Weekly Update - Brexit Day – What Happens Now?
After almost 42 months of uncertainty with repeated speculation about a second Brexit referendum, the Conservative party’s resounding election victory on December 12 finally resolved the debate, paving the way for formal departure from the European Union tonight, January 31st. The result was met with relief by UK businesses, with a rally back into expansion territory in this month’s confidence surveys of purchasing managers in manufacturing and services. What happens next? And what is the likely impact on business and markets?
On Wednesday January 29, the European Parliament voted overwhelmingly in favour of the Withdrawal Agreement (WA) negotiated late last year, removing the last remaining obstacle to tonight’s departure.

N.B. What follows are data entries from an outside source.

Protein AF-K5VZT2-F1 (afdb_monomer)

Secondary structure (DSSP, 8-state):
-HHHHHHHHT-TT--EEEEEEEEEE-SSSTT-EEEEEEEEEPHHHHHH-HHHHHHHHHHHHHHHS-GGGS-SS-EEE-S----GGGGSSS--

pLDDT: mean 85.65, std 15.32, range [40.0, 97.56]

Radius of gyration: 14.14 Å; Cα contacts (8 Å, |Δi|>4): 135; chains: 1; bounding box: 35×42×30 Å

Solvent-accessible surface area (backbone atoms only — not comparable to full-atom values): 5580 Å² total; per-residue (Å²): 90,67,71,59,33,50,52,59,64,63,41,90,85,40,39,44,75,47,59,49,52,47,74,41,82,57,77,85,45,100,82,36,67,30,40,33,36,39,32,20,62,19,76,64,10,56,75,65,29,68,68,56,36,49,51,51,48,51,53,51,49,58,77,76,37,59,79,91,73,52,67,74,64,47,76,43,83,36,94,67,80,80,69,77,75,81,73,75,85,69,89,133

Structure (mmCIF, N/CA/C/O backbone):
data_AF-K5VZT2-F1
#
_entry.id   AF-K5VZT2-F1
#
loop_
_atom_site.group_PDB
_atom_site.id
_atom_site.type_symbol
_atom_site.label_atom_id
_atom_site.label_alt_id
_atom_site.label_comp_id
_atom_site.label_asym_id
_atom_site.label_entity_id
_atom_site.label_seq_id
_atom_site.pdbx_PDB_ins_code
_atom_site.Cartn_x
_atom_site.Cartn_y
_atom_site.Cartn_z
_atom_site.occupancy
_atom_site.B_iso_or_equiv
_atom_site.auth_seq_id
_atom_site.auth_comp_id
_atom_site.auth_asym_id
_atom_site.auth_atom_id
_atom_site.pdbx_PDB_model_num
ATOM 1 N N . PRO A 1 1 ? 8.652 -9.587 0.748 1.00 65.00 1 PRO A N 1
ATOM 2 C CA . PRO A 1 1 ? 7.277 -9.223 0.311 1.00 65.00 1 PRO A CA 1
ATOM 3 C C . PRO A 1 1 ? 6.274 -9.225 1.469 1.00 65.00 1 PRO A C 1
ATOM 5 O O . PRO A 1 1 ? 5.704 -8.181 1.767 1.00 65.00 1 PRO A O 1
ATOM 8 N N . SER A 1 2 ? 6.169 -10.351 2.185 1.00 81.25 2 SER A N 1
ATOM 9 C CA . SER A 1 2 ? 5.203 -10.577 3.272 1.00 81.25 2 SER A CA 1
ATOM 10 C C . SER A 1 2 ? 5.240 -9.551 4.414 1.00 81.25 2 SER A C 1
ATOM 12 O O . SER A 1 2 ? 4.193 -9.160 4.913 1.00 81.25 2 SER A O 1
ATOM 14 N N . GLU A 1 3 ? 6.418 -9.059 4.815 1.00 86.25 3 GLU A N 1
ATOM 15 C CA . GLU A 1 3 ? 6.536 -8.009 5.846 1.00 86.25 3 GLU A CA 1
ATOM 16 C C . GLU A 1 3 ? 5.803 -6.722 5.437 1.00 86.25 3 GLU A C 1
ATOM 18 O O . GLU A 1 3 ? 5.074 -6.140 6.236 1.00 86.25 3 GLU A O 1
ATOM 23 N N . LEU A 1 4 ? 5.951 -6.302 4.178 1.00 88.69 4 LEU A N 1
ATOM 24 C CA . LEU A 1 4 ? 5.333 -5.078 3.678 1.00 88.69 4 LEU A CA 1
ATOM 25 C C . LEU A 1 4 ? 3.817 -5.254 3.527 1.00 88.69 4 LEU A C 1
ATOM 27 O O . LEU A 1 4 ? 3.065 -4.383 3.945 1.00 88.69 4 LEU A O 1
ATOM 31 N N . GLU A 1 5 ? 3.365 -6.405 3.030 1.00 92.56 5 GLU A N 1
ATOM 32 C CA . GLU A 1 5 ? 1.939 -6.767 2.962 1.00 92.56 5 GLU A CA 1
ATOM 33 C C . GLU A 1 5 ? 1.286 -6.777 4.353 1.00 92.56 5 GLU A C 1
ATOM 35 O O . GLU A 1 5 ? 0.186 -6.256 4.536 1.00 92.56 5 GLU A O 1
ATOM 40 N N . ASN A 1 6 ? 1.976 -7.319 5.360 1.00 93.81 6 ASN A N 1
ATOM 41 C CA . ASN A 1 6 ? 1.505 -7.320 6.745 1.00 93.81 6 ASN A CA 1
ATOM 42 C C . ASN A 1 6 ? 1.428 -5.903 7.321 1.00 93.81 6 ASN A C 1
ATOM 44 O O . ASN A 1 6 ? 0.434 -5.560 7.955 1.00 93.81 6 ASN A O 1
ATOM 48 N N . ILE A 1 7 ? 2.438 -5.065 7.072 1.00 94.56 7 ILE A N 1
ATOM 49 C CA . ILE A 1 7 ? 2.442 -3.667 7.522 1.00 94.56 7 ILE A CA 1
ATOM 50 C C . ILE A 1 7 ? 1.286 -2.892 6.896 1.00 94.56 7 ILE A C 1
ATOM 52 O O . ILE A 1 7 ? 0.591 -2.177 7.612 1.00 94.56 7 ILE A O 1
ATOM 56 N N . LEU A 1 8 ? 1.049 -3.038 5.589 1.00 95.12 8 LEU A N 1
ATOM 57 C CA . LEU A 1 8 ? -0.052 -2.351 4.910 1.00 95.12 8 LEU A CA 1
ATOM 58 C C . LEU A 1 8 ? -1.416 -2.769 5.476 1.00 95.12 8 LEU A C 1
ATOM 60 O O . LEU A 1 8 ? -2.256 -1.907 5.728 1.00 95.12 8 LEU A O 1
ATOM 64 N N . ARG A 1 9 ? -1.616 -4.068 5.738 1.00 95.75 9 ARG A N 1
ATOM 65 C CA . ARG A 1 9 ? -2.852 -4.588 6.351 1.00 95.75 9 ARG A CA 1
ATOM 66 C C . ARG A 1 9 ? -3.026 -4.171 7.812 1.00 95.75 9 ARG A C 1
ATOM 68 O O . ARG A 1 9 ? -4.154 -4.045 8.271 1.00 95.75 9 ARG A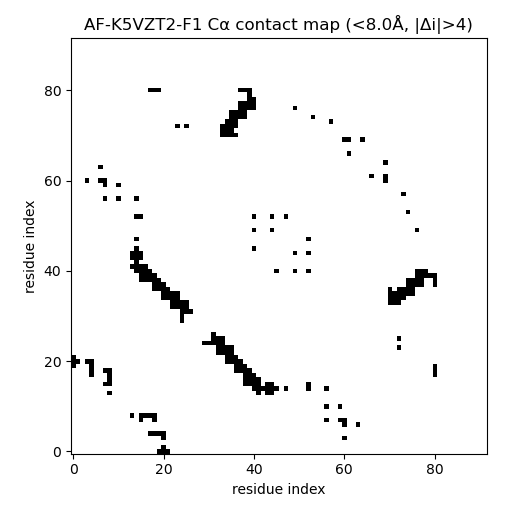 O 1
ATOM 75 N N . ALA A 1 10 ? -1.933 -3.915 8.527 1.00 96.19 10 ALA A N 1
ATOM 76 C CA . ALA A 1 10 ? -1.956 -3.441 9.909 1.00 96.19 10 ALA A CA 1
ATOM 77 C C . ALA A 1 10 ? -2.243 -1.932 10.046 1.00 96.19 10 ALA A C 1
ATOM 79 O O . ALA A 1 10 ? -2.204 -1.411 11.162 1.00 96.19 10 ALA A O 1
ATOM 80 N N . GLN A 1 11 ? -2.500 -1.207 8.949 1.00 96.38 11 GLN A N 1
ATOM 81 C CA . GLN A 1 11 ? -2.811 0.218 9.028 1.00 96.38 11 GLN A CA 1
ATOM 82 C C . GLN A 1 11 ? -4.126 0.431 9.822 1.00 96.38 11 GLN A C 1
ATOM 84 O O . GLN A 1 11 ? -5.151 -0.147 9.452 1.00 96.38 11 GLN A O 1
ATOM 89 N N . PRO A 1 12 ? -4.134 1.258 10.890 1.00 96.19 12 PRO A N 1
ATOM 90 C CA . PRO A 1 12 ? -5.256 1.319 11.840 1.00 96.19 12 PRO A CA 1
ATOM 91 C C . PRO A 1 12 ? -6.595 1.810 11.278 1.00 96.19 12 PRO A C 1
ATOM 93 O O . PRO A 1 12 ? -7.655 1.437 11.778 1.00 96.19 12 PRO A O 1
ATOM 96 N N . ASP A 1 13 ? -6.579 2.646 10.241 1.00 95.62 13 ASP A N 1
ATOM 97 C CA . ASP A 1 13 ? -7.801 3.093 9.578 1.00 95.62 13 ASP A CA 1
ATOM 98 C C . ASP A 1 13 ? -8.431 1.998 8.715 1.00 95.62 13 ASP A C 1
ATOM 100 O O . ASP A 1 13 ? -9.583 2.163 8.314 1.00 95.62 13 ASP A O 1
ATOM 104 N N . GLY A 1 14 ? -7.722 0.905 8.425 1.00 96.75 14 GLY A N 1
ATOM 105 C CA . GLY A 1 14 ? -8.207 -0.209 7.611 1.00 96.75 14 GLY A CA 1
ATOM 106 C C . GLY A 1 14 ? -8.676 0.189 6.202 1.00 96.75 14 GLY A C 1
ATOM 107 O O . GLY A 1 14 ? -9.787 -0.184 5.810 1.00 96.75 14 GLY A O 1
ATOM 108 N N . PRO A 1 15 ? -7.899 0.961 5.413 1.00 97.06 15 PRO A N 1
ATOM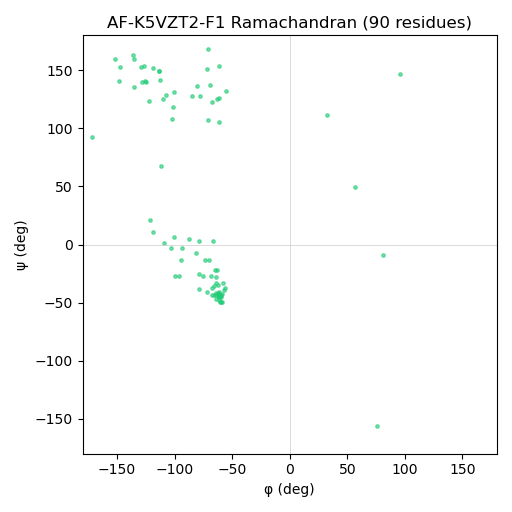 109 C CA . PRO A 1 15 ? -8.294 1.385 4.070 1.00 97.06 15 PRO A CA 1
ATOM 110 C C . PRO A 1 15 ? -8.299 0.234 3.051 1.00 97.06 15 PRO A C 1
ATOM 112 O O . PRO A 1 15 ? -8.846 0.395 1.964 1.00 97.06 15 PRO A O 1
ATOM 115 N N . ILE A 1 16 ? -7.710 -0.918 3.379 1.00 97.44 16 ILE A N 1
ATOM 116 C CA . ILE A 1 16 ? -7.569 -2.067 2.479 1.00 97.44 16 ILE A CA 1
ATOM 117 C C . ILE A 1 16 ? -8.056 -3.350 3.143 1.00 97.44 16 ILE A C 1
ATOM 119 O O . ILE A 1 16 ? -8.013 -3.470 4.366 1.00 97.44 16 ILE A O 1
ATOM 123 N N . VAL A 1 17 ? -8.506 -4.298 2.327 1.00 96.62 17 VAL A N 1
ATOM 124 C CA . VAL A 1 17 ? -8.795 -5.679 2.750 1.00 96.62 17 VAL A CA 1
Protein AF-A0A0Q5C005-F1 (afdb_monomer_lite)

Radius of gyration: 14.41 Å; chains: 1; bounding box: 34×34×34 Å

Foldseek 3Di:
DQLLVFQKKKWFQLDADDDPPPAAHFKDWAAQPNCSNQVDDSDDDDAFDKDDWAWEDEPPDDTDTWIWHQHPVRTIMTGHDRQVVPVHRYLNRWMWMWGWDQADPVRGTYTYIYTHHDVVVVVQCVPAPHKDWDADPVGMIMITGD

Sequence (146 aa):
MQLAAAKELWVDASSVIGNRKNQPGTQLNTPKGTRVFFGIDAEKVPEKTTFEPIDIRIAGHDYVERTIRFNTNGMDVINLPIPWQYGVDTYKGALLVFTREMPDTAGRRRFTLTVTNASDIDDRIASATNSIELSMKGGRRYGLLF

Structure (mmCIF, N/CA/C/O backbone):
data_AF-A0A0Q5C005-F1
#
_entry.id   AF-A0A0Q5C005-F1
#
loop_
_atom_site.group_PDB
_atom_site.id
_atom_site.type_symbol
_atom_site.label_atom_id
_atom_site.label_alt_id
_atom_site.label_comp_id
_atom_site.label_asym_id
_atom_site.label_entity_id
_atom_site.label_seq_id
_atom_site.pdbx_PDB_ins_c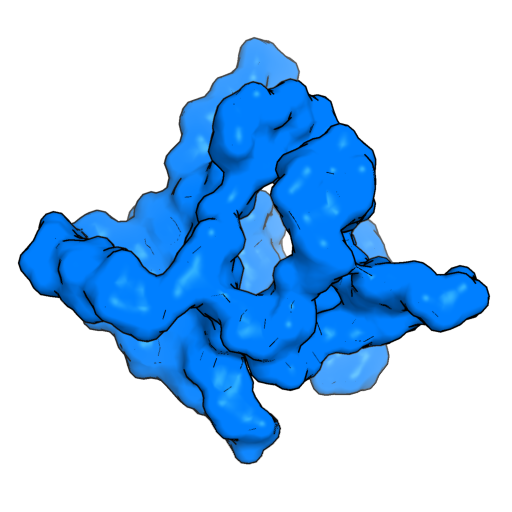ode
_atom_site.Cartn_x
_atom_site.Cartn_y
_atom_site.Cartn_z
_atom_site.occupancy
_atom_site.B_iso_or_equiv
_atom_site.auth_seq_id
_atom_site.auth_comp_id
_atom_site.auth_asym_id
_atom_site.auth_atom_id
_atom_site.pdbx_PDB_model_num
ATOM 1 N N . MET A 1 1 ? -13.542 13.175 1.731 1.00 56.31 1 MET A N 1
ATOM 2 C CA . MET A 1 1 ? -13.567 13.120 3.210 1.00 56.31 1 MET A CA 1
ATOM 3 C C . MET A 1 1 ? -13.741 11.709 3.808 1.00 56.31 1 MET A C 1
ATOM 5 O O . MET A 1 1 ? -13.856 11.617 5.014 1.00 56.31 1 MET A O 1
ATOM 9 N N . GLN A 1 2 ? -13.646 10.604 3.047 1.00 73.38 2 GLN A N 1
ATOM 10 C CA . GLN A 1 2 ? -13.603 9.233 3.614 1.00 73.38 2 GLN A CA 1
ATOM 11 C C . GLN A 1 2 ? -12.181 8.633 3.646 1.00 73.38 2 GLN A C 1
ATOM 13 O O . GLN A 1 2 ? -11.783 8.039 4.637 1.00 73.38 2 GLN A O 1
ATOM 18 N N . LEU A 1 3 ? -11.363 8.874 2.615 1.00 80.19 3 LEU A N 1
ATOM 19 C CA . LEU A 1 3 ? -9.991 8.343 2.502 1.00 80.19 3 LEU A CA 1
ATOM 20 C C . LEU A 1 3 ? -9.058 8.696 3.674 1.00 80.19 3 LEU A C 1
ATOM 22 O O . LEU A 1 3 ? -8.300 7.846 4.127 1.00 80.19 3 LEU A O 1
ATOM 26 N N . ALA A 1 4 ? -9.109 9.936 4.165 1.00 82.62 4 ALA A N 1
ATOM 27 C CA . ALA A 1 4 ? -8.246 10.388 5.260 1.00 82.62 4 ALA A CA 1
ATOM 28 C C . ALA A 1 4 ? -8.609 9.746 6.612 1.00 82.62 4 ALA A C 1
ATOM 30 O O . ALA A 1 4 ? -7.753 9.637 7.483 1.00 82.62 4 ALA A O 1
ATOM 31 N N . ALA A 1 5 ? -9.865 9.316 6.774 1.00 88.56 5 ALA A N 1
ATOM 32 C CA . ALA A 1 5 ? -10.377 8.723 8.007 1.00 88.56 5 ALA A CA 1
ATOM 33 C C . ALA A 1 5 ? -10.283 7.187 8.026 1.00 88.56 5 ALA A C 1
ATOM 35 O O . ALA A 1 5 ? -10.435 6.586 9.085 1.00 88.56 5 ALA A O 1
ATOM 36 N N . ALA A 1 6 ? -10.043 6.550 6.875 1.00 94.06 6 ALA A N 1
ATOM 37 C CA . ALA A 1 6 ? -9.909 5.102 6.793 1.00 94.06 6 ALA A CA 1
ATOM 38 C C . ALA A 1 6 ? -8.661 4.619 7.548 1.00 94.06 6 ALA A C 1
ATOM 40 O O . ALA A 1 6 ? -7.588 5.241 7.476 1.00 94.06 6 ALA A O 1
ATOM 41 N N . LYS A 1 7 ? -8.811 3.489 8.245 1.00 96.06 7 LYS A N 1
ATOM 42 C CA . LYS A 1 7 ? -7.718 2.789 8.931 1.00 96.06 7 LYS A CA 1
ATOM 43 C C . LYS A 1 7 ? -6.921 1.941 7.957 1.00 96.06 7 LYS A C 1
ATOM 45 O O . LYS A 1 7 ? -5.696 1.898 8.047 1.00 96.06 7 LYS A O 1
ATOM 50 N N . GLU A 1 8 ? -7.609 1.319 7.004 1.00 97.94 8 GLU A N 1
ATOM 51 C CA . GLU A 1 8 ? -6.978 0.482 5.992 1.00 97.94 8 GLU A CA 1
ATOM 52 C C . GLU A 1 8 ? -7.432 0.854 4.584 1.00 97.94 8 GLU A C 1
ATOM 54 O O . GLU A 1 8 ? -8.587 1.219 4.347 1.00 97.94 8 GLU A O 1
ATOM 59 N N . LEU A 1 9 ? -6.497 0.735 3.648 1.00 97.81 9 LEU A N 1
ATOM 60 C CA . LEU A 1 9 ? -6.727 0.782 2.213 1.00 97.81 9 LEU A CA 1
ATOM 61 C C . LEU A 1 9 ? -6.275 -0.557 1.641 1.00 97.81 9 LEU A C 1
ATOM 63 O O . LEU A 1 9 ? -5.088 -0.874 1.711 1.00 97.81 9 LEU A O 1
ATOM 67 N N . TRP A 1 10 ? -7.185 -1.305 1.027 1.00 97.56 10 TRP A N 1
ATOM 68 C CA . TRP A 1 10 ? -6.821 -2.497 0.269 1.00 97.56 10 TRP A CA 1
ATOM 69 C C . TRP A 1 10 ? -6.881 -2.226 -1.233 1.00 97.56 10 TRP A C 1
ATOM 71 O O . TRP A 1 10 ? -7.728 -1.467 -1.705 1.00 97.56 10 TRP A O 1
ATOM 81 N N . VAL A 1 11 ? -5.964 -2.815 -1.999 1.00 97.25 11 VAL A N 1
ATOM 82 C CA . VAL A 1 11 ? -5.871 -2.649 -3.455 1.00 97.25 11 VAL A CA 1
ATOM 83 C C . VAL A 1 11 ? -5.549 -3.987 -4.107 1.00 97.25 11 VAL A C 1
ATOM 85 O O . VAL A 1 11 ? -4.605 -4.668 -3.709 1.00 97.25 11 VAL A O 1
ATOM 88 N N . ASP A 1 12 ? -6.289 -4.332 -5.158 1.00 96.00 12 ASP A N 1
ATOM 89 C CA . ASP A 1 12 ? -5.954 -5.449 -6.037 1.00 96.00 12 ASP A CA 1
ATOM 90 C C . ASP A 1 12 ? -4.712 -5.128 -6.880 1.00 96.00 12 ASP A C 1
ATOM 92 O O . ASP A 1 12 ? -4.738 -4.276 -7.775 1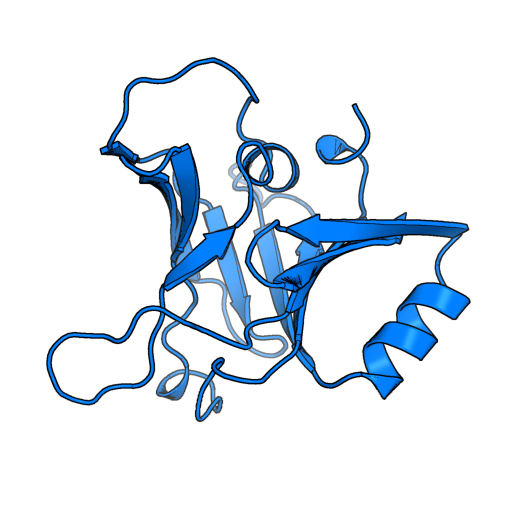.00 96.00 12 ASP A O 1
ATOM 96 N N . ALA A 1 13 ? -3.614 -5.838 -6.627 1.00 94.31 13 ALA A N 1
ATOM 97 C CA . ALA A 1 13 ? -2.354 -5.707 -7.344 1.00 94.31 13 ALA A CA 1
ATOM 98 C C . ALA A 1 13 ? -2.229 -6.678 -8.534 1.00 94.31 13 ALA A C 1
ATOM 100 O O . ALA A 1 13 ? -1.120 -7.041 -8.927 1.00 94.31 13 ALA A O 1
ATOM 101 N N . SER A 1 14 ? -3.338 -7.024 -9.198 1.00 89.56 14 SER A N 1
ATOM 102 C CA . SER A 1 14 ? -3.401 -7.747 -10.487 1.00 89.56 14 SER A CA 1
ATOM 103 C C . SER A 1 14 ? -2.383 -7.273 -11.539 1.00 89.56 14 SER A C 1
ATOM 105 O O . SER A 1 14 ? -1.893 -8.057 -12.356 1.00 89.56 14 SER A O 1
ATOM 107 N N . SER A 1 15 ? -1.980 -6.000 -11.478 1.00 87.50 15 SER A N 1
ATOM 108 C CA . SER A 1 15 ? -0.818 -5.466 -12.193 1.00 87.50 15 SER A CA 1
ATOM 109 C C . SER A 1 15 ? 0.088 -4.611 -11.301 1.00 87.50 15 SER A C 1
ATOM 111 O O . SER A 1 15 ? -0.356 -3.720 -10.581 1.00 87.50 15 SER A O 1
ATOM 113 N N . VAL A 1 16 ? 1.394 -4.817 -11.401 1.00 87.81 16 VAL A N 1
ATOM 114 C CA . VAL A 1 16 ? 2.401 -3.958 -10.767 1.00 87.81 16 VAL A CA 1
ATOM 115 C C . VAL A 1 16 ? 3.403 -3.585 -11.844 1.00 87.81 16 VAL A C 1
ATOM 117 O O . VAL A 1 16 ? 3.770 -4.429 -12.665 1.00 87.81 16 VAL A O 1
ATOM 120 N N . ILE A 1 17 ? 3.800 -2.314 -11.893 1.00 84.94 17 ILE A N 1
ATOM 121 C CA . ILE A 1 17 ? 4.737 -1.843 -12.913 1.00 84.94 17 ILE A CA 1
ATOM 122 C C . ILE A 1 17 ? 6.089 -2.497 -12.637 1.00 84.94 17 ILE A C 1
ATOM 124 O O . ILE A 1 17 ? 6.651 -2.353 -11.547 1.00 84.94 17 ILE A O 1
ATOM 128 N N . GLY A 1 18 ? 6.573 -3.244 -13.629 1.00 75.44 18 GLY A N 1
ATOM 129 C CA . GLY A 1 18 ? 7.830 -3.974 -13.562 1.00 75.44 18 GLY A CA 1
ATOM 130 C C . GLY A 1 18 ? 9.035 -3.048 -13.443 1.00 75.44 18 GLY A C 1
ATOM 131 O O . GLY A 1 18 ? 9.042 -1.927 -13.957 1.00 75.44 18 GLY A O 1
ATOM 132 N N . ASN A 1 19 ? 10.078 -3.548 -12.791 1.00 76.56 19 ASN A N 1
ATOM 133 C CA . ASN A 1 19 ? 11.369 -2.883 -12.758 1.00 76.56 19 ASN A CA 1
ATOM 134 C C . ASN A 1 19 ? 12.159 -3.180 -14.042 1.00 76.56 19 ASN A C 1
ATOM 136 O O . ASN A 1 19 ? 11.993 -4.224 -14.677 1.00 76.56 19 ASN A O 1
ATOM 140 N N . ARG A 1 20 ? 13.055 -2.266 -14.438 1.00 66.94 20 ARG A N 1
ATOM 141 C CA . ARG A 1 20 ? 14.025 -2.546 -15.510 1.00 66.94 20 ARG A CA 1
ATOM 142 C C . ARG A 1 20 ? 14.942 -3.666 -14.991 1.00 66.94 20 ARG A C 1
ATOM 144 O O . ARG A 1 20 ? 15.505 -3.474 -13.919 1.00 66.94 20 ARG A O 1
ATOM 151 N N . LYS A 1 21 ? 15.103 -4.774 -15.741 1.00 74.31 21 LYS A N 1
ATOM 152 C CA . LYS A 1 21 ? 15.923 -5.989 -15.445 1.00 74.31 21 LYS A CA 1
ATOM 153 C C . LYS A 1 21 ? 15.188 -7.244 -14.917 1.00 74.31 21 LYS A C 1
ATOM 155 O O . LYS A 1 21 ? 15.756 -7.968 -14.108 1.00 74.31 21 LYS A O 1
ATOM 160 N N . ASN A 1 22 ? 13.968 -7.552 -15.375 1.00 76.38 22 ASN A N 1
ATOM 161 C CA . ASN A 1 22 ? 13.243 -8.789 -14.996 1.00 76.38 22 ASN A CA 1
ATOM 162 C C . ASN A 1 22 ? 13.004 -8.974 -13.483 1.00 76.38 22 ASN A C 1
ATOM 164 O O . ASN A 1 22 ? 12.676 -10.064 -13.024 1.00 76.38 22 ASN A O 1
ATOM 168 N N . GLN A 1 23 ? 13.146 -7.908 -12.700 1.00 82.00 23 GLN A N 1
ATOM 169 C CA . GLN A 1 23 ? 12.876 -7.938 -11.271 1.00 82.00 23 GLN A CA 1
ATOM 170 C C . GLN A 1 23 ? 11.376 -7.750 -11.008 1.00 82.00 23 GLN A C 1
ATOM 172 O O . GLN A 1 23 ? 10.717 -7.020 -11.765 1.00 82.00 23 GLN A O 1
ATOM 177 N N . PRO A 1 24 ? 10.839 -8.343 -9.923 1.00 85.12 24 PRO A N 1
ATOM 178 C CA . PRO A 1 24 ? 9.484 -8.073 -9.462 1.00 85.12 24 PRO A CA 1
ATOM 179 C C . PRO A 1 24 ? 9.192 -6.571 -9.416 1.00 85.12 24 PRO A C 1
ATOM 181 O O . PRO A 1 24 ? 10.038 -5.766 -9.015 1.00 85.12 24 PRO A O 1
ATOM 184 N N . GLY A 1 25 ? 8.003 -6.190 -9.879 1.00 88.94 25 GLY A N 1
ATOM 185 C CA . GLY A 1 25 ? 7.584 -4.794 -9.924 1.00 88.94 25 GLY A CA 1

The WA covers three main areas: it confirms that the UK will pay a €39bn divorce bill, some of which has already been settled; it protects the rights of UK expatriates in the EU and EU workers in the UK; and it removes the need for physical border checks between Northern Ireland and the Republic of Ireland.
During the transition period – which commences tomorrow February 1 and is due to run until year-end – the UK will retain many of the advantages of EU membership but much will begin to change. In the “Deep Dive” section of this report, we cover areas such as travel and residency, legal status and representation, trade, the regulatory context and the forthcoming negotiations.
Business confidence has bounced in the wake of the December election and mortgage approvals jumped in January, leading the Bank of England (BoE) to keep interest rates on hold yesterday. Nonetheless, the market still assigns a 48% probability to a 25bp rate cut in May. This reflects the slowdown in the UK economy in 2019, with GDP growth slipping below 1% on slow business investment and sluggish productivity growth.
However, the job market has been robust – unemployment currently stands at its lowest point since the 1970s – and wage growth has been strong. Moreover, the election was won on a platform of fiscal stimulus, in addition to the promise to deliver Brexit. This additional spending should combine with improving business confidence to foster a pick-up in activity this year, suggesting that the BoE may not need to cut rates after all. All in all, the consensus expects 2020 GDP growth at 1.1%.
Bottom line. With no change in key rates this year, we expect 10-year UK sovereign yields to rise and suggest focusing on short-maturity bonds which are much less sensitive to moves in rates. Corporate bonds should continue to outperform UK sovereigns. Sterling remains sharply undervalued against the US dollar, as illustrated on the chart below. As negotiations advance throughout the year, we expect the pound to strengthen somewhat, reaching $1.35 to $1.40. Sterling strength tends to act as a brake on large UK companies’ profits which are mostly earned overseas, meaning that mid-sized, more domestic stocks should outperform.